A Big Data Hadoop and Spark Project for Absolute Beginners
Learn on Udemy
In this post we talk about how you can read data from files using Spark Structured Streaming and store the output in a Hive table
Build a Streaming App
import org.apache.spark.SparkConf
import org.apache.spark.sql.SparkSession
import org.apache.spark.sql.streaming.OutputMode
import org.apache.spark.sql.types.{StringType, StructField, StructType}
object StructuredStreamingSaveToHive {
def main(args: Array[String]): Unit = {
println("Structured Streaming Demo")
val conf = new SparkConf().setAppName("Spark Structured Streaming").setMaster("local[*]")

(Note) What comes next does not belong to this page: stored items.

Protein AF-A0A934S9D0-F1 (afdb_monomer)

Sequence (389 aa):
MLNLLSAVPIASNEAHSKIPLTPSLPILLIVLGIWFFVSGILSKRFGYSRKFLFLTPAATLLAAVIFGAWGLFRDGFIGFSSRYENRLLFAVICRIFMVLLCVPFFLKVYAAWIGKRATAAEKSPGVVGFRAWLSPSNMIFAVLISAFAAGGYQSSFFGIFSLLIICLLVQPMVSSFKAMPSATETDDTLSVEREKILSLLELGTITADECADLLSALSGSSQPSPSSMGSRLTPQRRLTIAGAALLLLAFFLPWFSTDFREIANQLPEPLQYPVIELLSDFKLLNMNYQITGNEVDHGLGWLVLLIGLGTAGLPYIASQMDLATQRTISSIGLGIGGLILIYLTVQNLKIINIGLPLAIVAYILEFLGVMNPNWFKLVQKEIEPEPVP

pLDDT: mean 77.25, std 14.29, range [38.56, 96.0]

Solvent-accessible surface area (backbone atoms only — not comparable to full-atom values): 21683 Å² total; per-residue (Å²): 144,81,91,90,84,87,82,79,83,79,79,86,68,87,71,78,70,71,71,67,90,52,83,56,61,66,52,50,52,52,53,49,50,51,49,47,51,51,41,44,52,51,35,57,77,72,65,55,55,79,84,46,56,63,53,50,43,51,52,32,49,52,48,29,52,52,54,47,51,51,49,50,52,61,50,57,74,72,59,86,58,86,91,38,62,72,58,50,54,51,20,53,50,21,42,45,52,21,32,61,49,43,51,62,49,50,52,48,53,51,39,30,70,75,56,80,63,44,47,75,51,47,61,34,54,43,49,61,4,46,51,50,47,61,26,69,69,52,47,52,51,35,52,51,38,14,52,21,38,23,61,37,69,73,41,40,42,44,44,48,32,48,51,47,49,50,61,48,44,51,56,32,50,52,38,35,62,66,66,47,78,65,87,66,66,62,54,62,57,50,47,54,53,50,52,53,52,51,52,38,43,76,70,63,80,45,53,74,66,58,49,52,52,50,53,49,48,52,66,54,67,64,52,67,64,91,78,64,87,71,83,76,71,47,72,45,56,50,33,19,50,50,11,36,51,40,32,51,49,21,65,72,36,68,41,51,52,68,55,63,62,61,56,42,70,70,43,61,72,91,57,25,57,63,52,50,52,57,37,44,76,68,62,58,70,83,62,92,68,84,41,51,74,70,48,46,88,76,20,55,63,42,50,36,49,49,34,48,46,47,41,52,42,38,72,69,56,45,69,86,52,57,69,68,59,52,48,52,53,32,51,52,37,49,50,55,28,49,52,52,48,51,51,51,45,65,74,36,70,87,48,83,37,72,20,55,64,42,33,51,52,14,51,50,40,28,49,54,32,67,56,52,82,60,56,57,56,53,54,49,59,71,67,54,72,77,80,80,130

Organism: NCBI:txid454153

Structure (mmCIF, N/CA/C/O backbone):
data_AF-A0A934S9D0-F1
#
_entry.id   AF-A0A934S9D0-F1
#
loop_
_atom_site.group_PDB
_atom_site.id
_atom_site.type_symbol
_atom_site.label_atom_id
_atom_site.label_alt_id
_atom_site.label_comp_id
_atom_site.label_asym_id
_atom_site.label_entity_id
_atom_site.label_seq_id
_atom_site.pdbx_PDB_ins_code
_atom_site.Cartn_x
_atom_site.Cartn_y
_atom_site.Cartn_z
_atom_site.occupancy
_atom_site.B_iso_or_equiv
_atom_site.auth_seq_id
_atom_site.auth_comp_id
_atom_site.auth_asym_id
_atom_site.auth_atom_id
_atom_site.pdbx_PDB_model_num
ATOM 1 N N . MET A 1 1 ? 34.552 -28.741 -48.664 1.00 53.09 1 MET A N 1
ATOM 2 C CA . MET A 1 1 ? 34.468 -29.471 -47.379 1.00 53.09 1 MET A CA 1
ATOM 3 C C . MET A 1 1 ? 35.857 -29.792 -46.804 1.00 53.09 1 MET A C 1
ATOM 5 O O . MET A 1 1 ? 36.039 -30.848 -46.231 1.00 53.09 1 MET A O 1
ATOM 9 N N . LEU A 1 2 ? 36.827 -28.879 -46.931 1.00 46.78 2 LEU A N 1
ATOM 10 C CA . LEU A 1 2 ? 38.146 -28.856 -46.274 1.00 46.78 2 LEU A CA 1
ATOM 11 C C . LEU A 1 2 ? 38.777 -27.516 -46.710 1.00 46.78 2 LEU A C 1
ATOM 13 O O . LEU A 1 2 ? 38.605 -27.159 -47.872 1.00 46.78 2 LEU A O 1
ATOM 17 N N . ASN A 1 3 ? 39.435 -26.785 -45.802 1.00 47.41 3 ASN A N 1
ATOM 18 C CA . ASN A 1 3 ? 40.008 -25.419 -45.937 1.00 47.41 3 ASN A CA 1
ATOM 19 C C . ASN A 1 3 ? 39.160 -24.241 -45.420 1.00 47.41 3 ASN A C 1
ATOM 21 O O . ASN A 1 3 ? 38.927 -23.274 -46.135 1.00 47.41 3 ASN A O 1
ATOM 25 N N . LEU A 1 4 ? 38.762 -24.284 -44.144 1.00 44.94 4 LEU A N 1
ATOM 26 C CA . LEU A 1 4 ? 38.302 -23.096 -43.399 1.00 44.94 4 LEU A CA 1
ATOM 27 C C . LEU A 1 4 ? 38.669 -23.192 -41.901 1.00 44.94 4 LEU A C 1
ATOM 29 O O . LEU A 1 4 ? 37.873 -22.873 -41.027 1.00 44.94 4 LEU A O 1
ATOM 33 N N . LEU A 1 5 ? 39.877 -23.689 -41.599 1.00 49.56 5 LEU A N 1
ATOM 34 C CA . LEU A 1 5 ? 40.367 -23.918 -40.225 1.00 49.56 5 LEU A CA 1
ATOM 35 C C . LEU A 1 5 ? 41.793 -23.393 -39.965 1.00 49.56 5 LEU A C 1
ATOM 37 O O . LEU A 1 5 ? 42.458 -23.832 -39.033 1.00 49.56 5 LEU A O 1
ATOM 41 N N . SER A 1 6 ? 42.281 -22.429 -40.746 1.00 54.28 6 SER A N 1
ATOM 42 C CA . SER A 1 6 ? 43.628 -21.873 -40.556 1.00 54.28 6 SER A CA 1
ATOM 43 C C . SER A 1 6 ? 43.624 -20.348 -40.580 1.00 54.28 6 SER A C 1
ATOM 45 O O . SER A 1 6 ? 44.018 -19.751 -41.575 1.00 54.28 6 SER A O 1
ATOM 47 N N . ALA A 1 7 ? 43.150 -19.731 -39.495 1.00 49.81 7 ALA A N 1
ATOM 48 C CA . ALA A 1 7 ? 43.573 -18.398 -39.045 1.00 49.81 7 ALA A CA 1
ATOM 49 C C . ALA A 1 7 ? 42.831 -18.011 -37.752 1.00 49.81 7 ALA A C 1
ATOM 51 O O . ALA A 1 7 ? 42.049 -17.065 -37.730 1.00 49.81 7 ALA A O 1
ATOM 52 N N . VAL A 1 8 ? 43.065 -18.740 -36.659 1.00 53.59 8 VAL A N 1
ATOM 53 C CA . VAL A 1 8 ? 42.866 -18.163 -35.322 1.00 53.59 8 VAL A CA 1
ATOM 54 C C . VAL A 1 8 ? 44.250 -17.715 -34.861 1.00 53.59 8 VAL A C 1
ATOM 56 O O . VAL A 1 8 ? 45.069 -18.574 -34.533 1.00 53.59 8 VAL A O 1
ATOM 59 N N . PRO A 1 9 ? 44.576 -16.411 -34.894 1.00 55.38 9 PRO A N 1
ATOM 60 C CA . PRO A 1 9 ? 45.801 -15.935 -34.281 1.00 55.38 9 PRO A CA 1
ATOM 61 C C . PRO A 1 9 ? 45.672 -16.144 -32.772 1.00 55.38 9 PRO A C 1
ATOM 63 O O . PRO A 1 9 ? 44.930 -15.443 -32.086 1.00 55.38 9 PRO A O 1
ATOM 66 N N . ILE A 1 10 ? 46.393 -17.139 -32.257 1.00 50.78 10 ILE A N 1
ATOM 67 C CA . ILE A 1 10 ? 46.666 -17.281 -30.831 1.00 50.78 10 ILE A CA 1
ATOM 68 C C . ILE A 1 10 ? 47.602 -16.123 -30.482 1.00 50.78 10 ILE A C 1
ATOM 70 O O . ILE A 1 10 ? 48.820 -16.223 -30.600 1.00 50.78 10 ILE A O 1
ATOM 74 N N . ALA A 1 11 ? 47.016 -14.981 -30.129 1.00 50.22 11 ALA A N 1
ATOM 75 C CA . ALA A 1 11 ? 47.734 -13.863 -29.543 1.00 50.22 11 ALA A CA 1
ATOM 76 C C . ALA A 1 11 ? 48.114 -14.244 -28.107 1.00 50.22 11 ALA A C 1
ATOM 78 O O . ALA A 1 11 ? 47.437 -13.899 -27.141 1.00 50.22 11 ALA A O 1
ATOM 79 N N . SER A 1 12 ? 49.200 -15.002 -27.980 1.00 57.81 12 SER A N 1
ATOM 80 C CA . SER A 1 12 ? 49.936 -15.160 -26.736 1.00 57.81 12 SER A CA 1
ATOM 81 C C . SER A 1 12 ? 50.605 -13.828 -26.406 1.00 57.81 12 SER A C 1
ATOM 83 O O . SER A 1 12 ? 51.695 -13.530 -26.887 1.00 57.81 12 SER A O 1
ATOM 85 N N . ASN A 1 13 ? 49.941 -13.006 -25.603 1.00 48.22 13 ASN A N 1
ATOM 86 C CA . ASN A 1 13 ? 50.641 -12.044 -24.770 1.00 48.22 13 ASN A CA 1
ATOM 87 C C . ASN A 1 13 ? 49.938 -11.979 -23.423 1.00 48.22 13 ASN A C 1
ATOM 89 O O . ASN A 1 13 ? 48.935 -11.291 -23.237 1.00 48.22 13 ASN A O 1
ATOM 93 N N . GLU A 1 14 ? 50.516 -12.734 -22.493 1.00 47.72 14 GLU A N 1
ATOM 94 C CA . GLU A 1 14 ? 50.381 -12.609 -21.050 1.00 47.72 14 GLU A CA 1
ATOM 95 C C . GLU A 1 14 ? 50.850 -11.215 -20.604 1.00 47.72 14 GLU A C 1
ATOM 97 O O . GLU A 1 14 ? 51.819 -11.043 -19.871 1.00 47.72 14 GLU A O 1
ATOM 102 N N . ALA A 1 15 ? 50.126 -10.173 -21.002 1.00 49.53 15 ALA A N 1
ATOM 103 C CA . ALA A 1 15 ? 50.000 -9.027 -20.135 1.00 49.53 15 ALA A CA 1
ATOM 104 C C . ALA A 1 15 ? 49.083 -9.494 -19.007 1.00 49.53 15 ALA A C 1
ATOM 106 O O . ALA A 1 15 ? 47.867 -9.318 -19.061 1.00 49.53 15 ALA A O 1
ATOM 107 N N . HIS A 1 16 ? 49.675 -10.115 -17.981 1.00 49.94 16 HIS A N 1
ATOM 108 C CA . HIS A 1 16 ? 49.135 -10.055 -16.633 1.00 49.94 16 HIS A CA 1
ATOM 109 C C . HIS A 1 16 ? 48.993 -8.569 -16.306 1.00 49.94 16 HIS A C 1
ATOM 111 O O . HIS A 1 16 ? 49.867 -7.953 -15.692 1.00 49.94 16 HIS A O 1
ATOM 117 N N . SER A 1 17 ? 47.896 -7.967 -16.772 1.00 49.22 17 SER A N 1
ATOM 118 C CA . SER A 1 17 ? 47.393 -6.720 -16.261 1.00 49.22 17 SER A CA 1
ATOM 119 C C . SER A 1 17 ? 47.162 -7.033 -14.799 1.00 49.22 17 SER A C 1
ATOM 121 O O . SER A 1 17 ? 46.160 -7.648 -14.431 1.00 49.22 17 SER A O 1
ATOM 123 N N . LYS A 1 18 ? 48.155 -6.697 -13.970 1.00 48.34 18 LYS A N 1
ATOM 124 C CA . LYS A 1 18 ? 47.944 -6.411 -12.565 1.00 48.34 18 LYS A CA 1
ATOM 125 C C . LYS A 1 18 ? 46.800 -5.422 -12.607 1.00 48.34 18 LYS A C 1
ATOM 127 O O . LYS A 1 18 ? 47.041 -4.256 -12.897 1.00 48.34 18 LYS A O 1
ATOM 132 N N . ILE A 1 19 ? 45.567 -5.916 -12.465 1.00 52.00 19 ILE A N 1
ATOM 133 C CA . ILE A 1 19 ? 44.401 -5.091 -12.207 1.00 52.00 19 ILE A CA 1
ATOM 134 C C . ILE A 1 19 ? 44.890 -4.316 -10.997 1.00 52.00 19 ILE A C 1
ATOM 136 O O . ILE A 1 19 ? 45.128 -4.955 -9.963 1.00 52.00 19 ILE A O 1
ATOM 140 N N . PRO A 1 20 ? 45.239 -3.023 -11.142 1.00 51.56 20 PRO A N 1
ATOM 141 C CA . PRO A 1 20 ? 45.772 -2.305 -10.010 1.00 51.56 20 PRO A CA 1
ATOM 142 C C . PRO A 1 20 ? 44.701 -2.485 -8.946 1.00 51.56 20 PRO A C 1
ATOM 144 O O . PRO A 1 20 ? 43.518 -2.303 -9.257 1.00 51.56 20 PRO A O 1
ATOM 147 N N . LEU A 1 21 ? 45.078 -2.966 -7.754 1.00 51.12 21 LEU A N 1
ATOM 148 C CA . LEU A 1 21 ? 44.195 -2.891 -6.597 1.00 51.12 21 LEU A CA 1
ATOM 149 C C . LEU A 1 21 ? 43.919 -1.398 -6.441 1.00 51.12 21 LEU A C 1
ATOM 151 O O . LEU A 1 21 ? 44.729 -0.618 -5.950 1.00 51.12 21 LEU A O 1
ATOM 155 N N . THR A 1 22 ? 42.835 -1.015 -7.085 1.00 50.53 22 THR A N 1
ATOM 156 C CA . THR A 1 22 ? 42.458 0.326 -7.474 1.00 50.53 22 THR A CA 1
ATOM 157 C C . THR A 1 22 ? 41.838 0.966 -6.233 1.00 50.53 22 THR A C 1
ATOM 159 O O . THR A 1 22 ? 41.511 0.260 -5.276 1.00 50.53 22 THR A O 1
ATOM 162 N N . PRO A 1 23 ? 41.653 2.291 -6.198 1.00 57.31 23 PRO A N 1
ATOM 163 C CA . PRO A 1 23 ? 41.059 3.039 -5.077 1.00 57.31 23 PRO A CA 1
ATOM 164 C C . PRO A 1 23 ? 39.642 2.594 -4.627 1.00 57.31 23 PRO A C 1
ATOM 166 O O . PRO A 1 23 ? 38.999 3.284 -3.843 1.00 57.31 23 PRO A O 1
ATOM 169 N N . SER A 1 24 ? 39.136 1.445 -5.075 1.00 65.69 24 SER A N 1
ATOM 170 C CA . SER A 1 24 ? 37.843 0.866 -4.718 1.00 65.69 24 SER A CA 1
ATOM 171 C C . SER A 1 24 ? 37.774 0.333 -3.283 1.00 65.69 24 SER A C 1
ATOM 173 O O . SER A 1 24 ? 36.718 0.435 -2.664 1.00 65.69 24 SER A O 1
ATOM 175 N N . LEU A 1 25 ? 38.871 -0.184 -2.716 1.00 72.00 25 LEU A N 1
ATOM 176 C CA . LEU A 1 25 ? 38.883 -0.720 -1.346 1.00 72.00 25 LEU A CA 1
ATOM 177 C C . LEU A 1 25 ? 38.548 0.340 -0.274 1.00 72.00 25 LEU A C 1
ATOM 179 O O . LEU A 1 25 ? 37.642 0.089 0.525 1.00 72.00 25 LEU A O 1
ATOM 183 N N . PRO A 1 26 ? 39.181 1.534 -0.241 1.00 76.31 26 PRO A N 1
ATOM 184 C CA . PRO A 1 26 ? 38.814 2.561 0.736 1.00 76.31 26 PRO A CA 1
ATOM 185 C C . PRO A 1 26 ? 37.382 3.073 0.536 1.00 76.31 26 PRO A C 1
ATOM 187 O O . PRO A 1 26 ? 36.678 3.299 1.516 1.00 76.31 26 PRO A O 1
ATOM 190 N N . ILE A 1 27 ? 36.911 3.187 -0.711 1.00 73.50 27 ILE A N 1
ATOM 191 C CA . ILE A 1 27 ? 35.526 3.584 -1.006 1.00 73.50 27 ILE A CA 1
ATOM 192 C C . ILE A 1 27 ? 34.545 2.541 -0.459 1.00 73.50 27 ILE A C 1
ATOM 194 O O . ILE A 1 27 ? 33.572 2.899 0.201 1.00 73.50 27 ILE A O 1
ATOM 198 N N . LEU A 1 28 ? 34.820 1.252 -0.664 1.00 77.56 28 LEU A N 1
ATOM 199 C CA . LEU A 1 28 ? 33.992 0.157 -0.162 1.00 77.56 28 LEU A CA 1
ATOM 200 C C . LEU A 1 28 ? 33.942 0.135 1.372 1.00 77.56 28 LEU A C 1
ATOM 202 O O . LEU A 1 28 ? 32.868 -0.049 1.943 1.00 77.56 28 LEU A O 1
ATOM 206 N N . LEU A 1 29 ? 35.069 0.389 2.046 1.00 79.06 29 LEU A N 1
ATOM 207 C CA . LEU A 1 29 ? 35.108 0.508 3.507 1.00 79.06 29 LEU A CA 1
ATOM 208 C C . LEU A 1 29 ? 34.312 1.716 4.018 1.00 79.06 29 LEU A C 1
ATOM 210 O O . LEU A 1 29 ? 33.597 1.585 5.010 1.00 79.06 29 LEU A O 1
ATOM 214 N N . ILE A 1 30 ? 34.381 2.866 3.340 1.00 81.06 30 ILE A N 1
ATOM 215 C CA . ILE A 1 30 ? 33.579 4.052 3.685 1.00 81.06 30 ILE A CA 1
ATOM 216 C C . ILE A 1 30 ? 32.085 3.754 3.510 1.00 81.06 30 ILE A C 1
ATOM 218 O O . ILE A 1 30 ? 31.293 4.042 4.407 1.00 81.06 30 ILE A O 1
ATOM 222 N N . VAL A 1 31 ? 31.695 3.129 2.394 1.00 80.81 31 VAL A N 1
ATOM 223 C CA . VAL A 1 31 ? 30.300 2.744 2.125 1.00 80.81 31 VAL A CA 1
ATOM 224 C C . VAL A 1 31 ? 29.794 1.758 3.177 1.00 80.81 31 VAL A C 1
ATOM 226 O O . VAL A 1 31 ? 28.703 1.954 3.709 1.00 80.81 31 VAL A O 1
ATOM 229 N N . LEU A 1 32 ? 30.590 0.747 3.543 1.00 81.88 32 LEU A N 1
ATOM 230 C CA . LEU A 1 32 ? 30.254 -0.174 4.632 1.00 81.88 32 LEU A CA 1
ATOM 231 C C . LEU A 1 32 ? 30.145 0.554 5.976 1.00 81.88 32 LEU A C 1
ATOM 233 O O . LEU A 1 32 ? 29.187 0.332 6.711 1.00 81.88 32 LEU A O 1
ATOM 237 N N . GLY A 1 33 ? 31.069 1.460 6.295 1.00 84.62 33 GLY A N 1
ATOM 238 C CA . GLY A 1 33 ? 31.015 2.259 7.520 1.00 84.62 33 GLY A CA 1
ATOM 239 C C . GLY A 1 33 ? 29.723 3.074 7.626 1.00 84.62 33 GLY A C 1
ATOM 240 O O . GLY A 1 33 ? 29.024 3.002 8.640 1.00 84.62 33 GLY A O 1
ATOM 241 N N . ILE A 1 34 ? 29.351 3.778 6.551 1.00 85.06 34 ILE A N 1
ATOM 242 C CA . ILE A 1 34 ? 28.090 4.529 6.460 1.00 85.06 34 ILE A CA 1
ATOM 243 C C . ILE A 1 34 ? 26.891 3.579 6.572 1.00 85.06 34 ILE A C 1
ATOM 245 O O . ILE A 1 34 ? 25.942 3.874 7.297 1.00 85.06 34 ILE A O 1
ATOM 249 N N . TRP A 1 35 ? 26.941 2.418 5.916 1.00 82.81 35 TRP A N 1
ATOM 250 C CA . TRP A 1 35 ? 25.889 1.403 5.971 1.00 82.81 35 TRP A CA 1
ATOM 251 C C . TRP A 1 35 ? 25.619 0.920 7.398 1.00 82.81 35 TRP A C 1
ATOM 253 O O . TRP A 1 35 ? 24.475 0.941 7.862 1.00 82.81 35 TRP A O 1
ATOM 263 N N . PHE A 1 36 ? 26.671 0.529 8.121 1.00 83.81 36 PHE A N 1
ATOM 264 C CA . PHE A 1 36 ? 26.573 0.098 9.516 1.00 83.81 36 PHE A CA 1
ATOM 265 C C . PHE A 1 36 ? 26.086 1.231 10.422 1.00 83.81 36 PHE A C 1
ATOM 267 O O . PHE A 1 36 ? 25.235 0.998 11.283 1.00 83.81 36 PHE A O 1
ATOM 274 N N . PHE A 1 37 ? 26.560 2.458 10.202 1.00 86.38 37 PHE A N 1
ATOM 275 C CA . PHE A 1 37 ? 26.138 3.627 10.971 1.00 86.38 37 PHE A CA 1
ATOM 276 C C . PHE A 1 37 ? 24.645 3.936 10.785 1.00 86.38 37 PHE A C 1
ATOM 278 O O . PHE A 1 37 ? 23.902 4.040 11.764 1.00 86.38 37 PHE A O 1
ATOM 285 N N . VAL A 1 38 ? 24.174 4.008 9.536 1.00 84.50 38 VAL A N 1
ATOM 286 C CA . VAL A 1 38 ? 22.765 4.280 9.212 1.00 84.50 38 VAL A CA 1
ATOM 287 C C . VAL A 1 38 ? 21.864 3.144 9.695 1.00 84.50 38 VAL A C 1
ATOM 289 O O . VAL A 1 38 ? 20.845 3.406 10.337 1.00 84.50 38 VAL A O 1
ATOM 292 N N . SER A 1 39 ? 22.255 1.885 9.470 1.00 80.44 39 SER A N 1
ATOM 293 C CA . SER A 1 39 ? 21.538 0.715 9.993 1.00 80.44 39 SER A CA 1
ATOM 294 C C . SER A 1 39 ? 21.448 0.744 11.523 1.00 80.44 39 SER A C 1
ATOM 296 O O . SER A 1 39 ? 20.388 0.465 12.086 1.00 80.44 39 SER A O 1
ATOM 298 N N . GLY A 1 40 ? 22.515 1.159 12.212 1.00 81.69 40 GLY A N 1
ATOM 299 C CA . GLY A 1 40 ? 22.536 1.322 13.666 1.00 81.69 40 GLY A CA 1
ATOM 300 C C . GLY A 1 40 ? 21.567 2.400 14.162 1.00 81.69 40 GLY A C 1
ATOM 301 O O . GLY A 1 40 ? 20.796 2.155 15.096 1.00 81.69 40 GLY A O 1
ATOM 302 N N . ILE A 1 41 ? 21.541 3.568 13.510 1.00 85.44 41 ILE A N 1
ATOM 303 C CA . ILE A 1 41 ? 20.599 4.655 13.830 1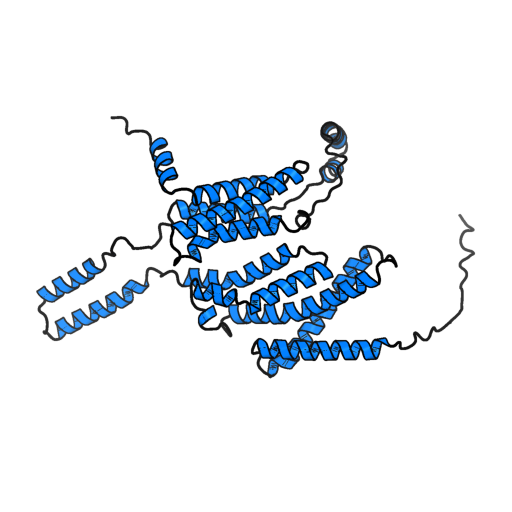.00 85.44 41 ILE A CA 1
ATOM 304 C C . ILE A 1 41 ? 19.155 4.207 13.604 1.00 85.44 41 ILE A C 1
ATOM 306 O O . ILE A 1 41 ? 18.308 4.394 14.483 1.00 85.44 41 ILE A O 1
ATOM 310 N N . LEU A 1 42 ? 18.870 3.586 12.455 1.00 81.62 42 LEU A N 1
ATOM 311 C CA . LEU A 1 42 ? 17.546 3.050 12.140 1.00 81.62 42 LEU A CA 1
ATOM 312 C C . LEU A 1 42 ? 17.139 2.001 13.172 1.00 81.62 42 LEU A C 1
ATOM 314 O O . LEU A 1 42 ? 16.037 2.061 13.717 1.00 81.62 42 LEU A O 1
ATOM 318 N N . SER A 1 43 ? 18.055 1.098 13.520 1.00 81.06 43 SER A N 1
ATOM 319 C CA . SER A 1 43 ? 17.792 0.039 14.488 1.00 81.06 43 SER A CA 1
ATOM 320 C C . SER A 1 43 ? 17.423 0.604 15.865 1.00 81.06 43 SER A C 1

val spark = SparkSession.builder.config(conf).getOrCreate()
println("Spark Session created")
val schema = StructType(Array(StructField("empId",StringType),StructField("empName",StringType)))
// Create a "inputDir" under the
val streamDF = spark.readStream.option("header","true").schema(schema).csv("C:\\inputDir")
val query = streamDF.writeStream.outputMode(OutputMode.Append()).format("csv")
.option("path","hivelocation").option("checkpointLocation","locatoin1").start()
query.awaitTermination()
}
}
pom.xml
<?xml version="1.0" encoding="UTF-8"?>
<project xmlns="http://maven.apache.org/POM/4.0.0"
xmlns:xsi="http://www.w3.org/2001/XMLSchema-instance"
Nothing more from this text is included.